━━━ Data supplied

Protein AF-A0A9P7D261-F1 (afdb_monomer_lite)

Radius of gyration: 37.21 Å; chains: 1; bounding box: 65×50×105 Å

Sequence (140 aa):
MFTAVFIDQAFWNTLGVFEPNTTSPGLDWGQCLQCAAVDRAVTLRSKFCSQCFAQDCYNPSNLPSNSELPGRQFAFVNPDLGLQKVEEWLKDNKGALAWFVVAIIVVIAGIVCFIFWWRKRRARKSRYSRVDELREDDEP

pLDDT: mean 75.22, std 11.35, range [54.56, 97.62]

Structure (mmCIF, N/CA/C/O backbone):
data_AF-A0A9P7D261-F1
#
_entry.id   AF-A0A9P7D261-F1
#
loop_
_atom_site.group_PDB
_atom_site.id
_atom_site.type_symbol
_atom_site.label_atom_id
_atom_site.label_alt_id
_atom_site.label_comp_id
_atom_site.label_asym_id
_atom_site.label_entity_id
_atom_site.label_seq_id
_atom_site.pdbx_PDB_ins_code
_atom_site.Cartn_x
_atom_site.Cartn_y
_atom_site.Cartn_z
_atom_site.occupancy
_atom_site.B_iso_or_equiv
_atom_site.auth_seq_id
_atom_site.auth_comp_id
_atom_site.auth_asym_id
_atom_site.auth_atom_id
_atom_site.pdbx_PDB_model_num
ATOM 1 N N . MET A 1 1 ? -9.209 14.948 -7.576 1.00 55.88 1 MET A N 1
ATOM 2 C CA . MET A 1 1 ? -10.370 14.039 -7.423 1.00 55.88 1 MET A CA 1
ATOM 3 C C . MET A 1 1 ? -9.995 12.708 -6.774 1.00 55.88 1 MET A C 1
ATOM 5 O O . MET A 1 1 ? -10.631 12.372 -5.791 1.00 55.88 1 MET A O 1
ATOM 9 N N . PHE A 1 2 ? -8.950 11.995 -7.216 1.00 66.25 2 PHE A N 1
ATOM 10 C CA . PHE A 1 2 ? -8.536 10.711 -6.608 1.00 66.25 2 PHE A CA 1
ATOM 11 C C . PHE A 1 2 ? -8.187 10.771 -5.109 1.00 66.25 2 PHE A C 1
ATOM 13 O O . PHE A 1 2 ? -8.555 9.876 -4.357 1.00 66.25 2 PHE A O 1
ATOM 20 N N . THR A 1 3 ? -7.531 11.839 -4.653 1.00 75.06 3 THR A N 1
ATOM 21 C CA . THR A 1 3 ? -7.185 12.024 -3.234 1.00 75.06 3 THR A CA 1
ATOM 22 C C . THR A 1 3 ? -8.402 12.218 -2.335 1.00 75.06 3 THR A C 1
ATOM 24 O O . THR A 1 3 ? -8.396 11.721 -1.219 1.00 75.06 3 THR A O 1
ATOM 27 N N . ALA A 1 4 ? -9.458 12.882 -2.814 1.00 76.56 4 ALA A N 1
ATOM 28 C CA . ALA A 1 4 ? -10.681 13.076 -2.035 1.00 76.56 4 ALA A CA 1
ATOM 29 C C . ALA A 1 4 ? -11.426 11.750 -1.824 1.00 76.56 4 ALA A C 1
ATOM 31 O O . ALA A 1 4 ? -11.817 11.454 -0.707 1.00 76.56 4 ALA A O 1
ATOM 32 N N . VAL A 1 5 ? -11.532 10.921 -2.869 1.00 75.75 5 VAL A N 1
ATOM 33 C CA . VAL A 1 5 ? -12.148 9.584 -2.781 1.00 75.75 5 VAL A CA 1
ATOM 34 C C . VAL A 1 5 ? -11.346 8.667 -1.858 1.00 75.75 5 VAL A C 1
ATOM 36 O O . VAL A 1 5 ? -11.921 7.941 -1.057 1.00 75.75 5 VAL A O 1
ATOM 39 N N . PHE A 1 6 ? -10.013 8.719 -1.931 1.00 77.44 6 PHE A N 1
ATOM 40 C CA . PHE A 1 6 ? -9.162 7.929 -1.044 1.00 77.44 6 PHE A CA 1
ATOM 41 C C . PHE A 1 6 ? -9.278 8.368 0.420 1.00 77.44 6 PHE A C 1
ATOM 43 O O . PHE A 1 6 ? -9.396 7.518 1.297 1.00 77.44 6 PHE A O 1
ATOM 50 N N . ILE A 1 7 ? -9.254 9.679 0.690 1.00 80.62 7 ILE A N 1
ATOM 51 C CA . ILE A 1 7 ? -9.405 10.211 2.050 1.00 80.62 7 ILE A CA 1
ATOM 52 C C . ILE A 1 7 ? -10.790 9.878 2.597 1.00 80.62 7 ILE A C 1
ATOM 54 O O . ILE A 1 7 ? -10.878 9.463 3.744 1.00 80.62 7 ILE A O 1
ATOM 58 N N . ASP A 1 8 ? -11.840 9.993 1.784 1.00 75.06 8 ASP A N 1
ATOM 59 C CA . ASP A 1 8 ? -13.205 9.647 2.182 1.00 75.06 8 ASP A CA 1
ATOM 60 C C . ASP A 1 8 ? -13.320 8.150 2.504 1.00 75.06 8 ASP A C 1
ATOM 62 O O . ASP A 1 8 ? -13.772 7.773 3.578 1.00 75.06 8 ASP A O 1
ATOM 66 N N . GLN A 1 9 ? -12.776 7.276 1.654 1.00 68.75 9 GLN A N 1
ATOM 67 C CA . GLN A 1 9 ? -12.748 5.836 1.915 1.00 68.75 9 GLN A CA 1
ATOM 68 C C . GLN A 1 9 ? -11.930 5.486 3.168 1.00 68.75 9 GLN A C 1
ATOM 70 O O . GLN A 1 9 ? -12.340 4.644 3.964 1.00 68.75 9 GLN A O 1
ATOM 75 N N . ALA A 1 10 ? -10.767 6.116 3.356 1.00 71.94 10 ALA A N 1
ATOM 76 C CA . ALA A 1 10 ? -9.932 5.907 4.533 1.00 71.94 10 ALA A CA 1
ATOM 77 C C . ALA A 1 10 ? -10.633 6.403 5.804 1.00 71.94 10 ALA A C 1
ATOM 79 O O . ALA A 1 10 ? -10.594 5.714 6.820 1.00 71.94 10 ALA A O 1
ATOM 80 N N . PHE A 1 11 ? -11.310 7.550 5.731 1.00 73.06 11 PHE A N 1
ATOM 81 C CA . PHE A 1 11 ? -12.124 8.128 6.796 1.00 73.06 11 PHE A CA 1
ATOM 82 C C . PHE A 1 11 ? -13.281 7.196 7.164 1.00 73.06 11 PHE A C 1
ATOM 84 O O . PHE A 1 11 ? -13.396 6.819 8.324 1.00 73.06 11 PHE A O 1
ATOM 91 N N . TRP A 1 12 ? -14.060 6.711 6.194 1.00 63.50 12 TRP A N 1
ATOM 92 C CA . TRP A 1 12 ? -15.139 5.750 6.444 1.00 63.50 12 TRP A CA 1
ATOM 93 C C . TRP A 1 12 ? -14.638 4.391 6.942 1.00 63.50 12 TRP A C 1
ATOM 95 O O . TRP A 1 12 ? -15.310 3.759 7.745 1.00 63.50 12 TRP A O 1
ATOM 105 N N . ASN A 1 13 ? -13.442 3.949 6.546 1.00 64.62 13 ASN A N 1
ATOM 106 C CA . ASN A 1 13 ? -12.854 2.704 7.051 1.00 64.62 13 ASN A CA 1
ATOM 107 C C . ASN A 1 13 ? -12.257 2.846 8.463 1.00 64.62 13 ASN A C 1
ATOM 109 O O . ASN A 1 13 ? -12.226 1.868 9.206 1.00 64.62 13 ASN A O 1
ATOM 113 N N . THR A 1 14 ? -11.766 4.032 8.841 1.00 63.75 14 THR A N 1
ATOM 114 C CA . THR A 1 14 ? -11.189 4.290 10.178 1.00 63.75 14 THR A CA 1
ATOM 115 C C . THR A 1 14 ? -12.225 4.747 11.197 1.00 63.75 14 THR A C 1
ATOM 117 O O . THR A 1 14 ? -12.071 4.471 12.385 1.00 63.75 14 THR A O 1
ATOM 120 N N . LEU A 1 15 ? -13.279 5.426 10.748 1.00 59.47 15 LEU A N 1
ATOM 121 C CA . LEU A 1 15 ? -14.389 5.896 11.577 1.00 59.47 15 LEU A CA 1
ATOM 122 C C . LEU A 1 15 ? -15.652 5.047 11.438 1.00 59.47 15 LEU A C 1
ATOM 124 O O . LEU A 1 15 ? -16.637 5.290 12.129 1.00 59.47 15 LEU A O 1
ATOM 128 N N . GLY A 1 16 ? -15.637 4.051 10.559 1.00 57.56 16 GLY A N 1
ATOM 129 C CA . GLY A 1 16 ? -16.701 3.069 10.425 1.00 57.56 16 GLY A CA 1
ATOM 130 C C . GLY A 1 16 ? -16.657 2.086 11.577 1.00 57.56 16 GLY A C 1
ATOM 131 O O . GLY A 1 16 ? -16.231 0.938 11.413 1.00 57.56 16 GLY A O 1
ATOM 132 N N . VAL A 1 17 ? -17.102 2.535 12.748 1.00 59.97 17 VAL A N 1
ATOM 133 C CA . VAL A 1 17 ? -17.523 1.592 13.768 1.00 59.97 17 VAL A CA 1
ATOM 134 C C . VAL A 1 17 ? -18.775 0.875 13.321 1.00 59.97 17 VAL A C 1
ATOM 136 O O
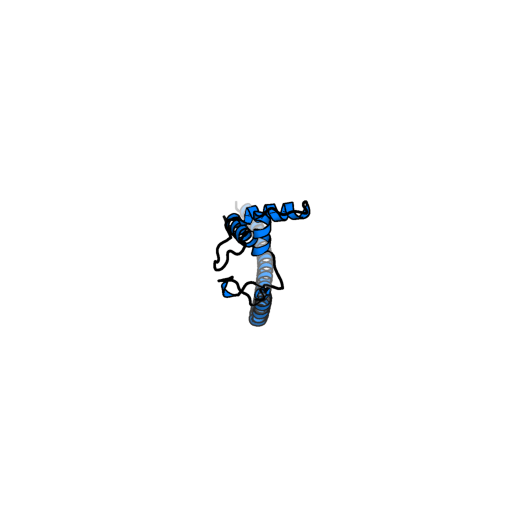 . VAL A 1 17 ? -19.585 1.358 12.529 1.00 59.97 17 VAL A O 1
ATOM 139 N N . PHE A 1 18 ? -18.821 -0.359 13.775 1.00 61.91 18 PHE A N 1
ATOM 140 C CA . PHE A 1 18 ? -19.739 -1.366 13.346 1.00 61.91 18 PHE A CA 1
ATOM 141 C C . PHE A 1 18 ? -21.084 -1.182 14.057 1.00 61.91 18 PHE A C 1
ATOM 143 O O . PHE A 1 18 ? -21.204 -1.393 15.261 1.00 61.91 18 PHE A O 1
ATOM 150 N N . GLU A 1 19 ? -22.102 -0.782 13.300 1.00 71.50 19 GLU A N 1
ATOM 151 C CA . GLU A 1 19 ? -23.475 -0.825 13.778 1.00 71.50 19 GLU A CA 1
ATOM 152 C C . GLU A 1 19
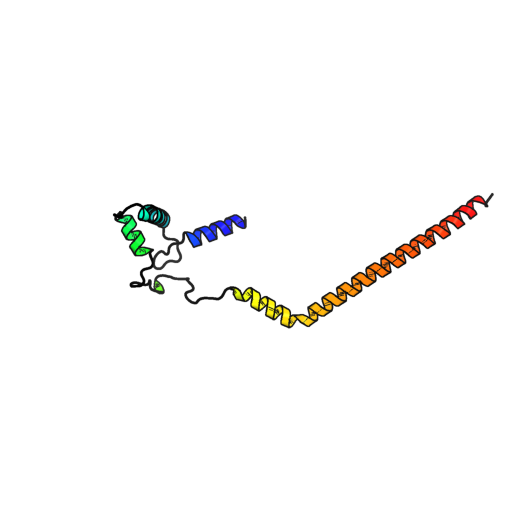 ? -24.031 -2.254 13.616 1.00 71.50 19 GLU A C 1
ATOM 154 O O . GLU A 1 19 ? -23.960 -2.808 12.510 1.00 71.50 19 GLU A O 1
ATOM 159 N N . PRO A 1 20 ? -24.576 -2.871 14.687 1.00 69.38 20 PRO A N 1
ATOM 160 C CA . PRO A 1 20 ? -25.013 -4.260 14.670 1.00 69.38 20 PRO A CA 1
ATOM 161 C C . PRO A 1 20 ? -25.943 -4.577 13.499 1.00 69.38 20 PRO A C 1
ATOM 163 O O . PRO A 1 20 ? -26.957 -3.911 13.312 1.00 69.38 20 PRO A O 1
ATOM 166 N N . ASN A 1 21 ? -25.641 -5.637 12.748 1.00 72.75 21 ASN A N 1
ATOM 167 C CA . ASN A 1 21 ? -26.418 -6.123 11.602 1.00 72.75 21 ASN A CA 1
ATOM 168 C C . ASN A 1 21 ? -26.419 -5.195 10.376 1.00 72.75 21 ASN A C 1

━━━━━━

*Problem statement*. Please return the lines above exactly, from the first one down to the line with "ATOM 10 C CA", and stop after that line.

*Task answer*.
Protein AF-A0A9P7D261-F1 (afdb_monomer_lite)

Radius of gyration: 37.21 Å; chains: 1; bounding box: 65×50×105 Å

Sequence (140 aa):
MFTAVFIDQAFWNTLGVFEPNTTSPGLDWGQCLQCAAVDRAVTLRSKFCSQCFAQDCYNPSNLPSNSELPGRQFAFVNPDLGLQKVEEWLKDNKGALAWFVVAIIVVIAGIVCFIFWWRKRRARKSRYSRVDELREDDEP

pLDDT: mean 75.22, std 11.35, range [54.56, 97.62]

Structure (mmCIF, N/CA/C/O backbone):
data_AF-A0A9P7D261-F1
#
_entry.id   AF-A0A9P7D261-F1
#
loop_
_atom_site.group_PDB
_atom_site.id
_atom_site.type_symbol
_atom_site.label_atom_id
_atom_site.label_alt_id
_atom_site.label_comp_id
_atom_site.label_asym_id
_atom_site.label_entity_id
_atom_site.label_seq_id
_atom_site.pdbx_PDB_ins_code
_atom_site.Cartn_x
_atom_site.Cartn_y
_atom_site.Cartn_z
_atom_site.occupancy
_atom_site.B_iso_or_equiv
_atom_site.auth_seq_id
_atom_site.auth_comp_id
_atom_site.auth_asym_id
_atom_site.auth_atom_id
_atom_site.pdbx_PDB_model_num
ATOM 1 N N . MET A 1 1 ? -9.209 14.948 -7.576 1.00 55.88 1 MET A N 1
ATOM 2 C CA . MET A 1 1 ? -10.370 14.039 -7.423 1.00 55.88 1 MET A CA 1
ATOM 3 C C . MET A 1 1 ? -9.995 12.708 -6.774 1.00 55.88 1 MET A C 1
ATOM 5 O O . MET A 1 1 ? -10.631 12.372 -5.791 1.00 55.88 1 MET A O 1
ATOM 9 N N . PHE A 1 2 ? -8.950 11.995 -7.216 1.00 66.25 2 PHE A N 1
ATOM 10 C CA . PHE A 1 2 ? -8.536 10.711 -6.608 1.00 66.25 2 PHE A CA 1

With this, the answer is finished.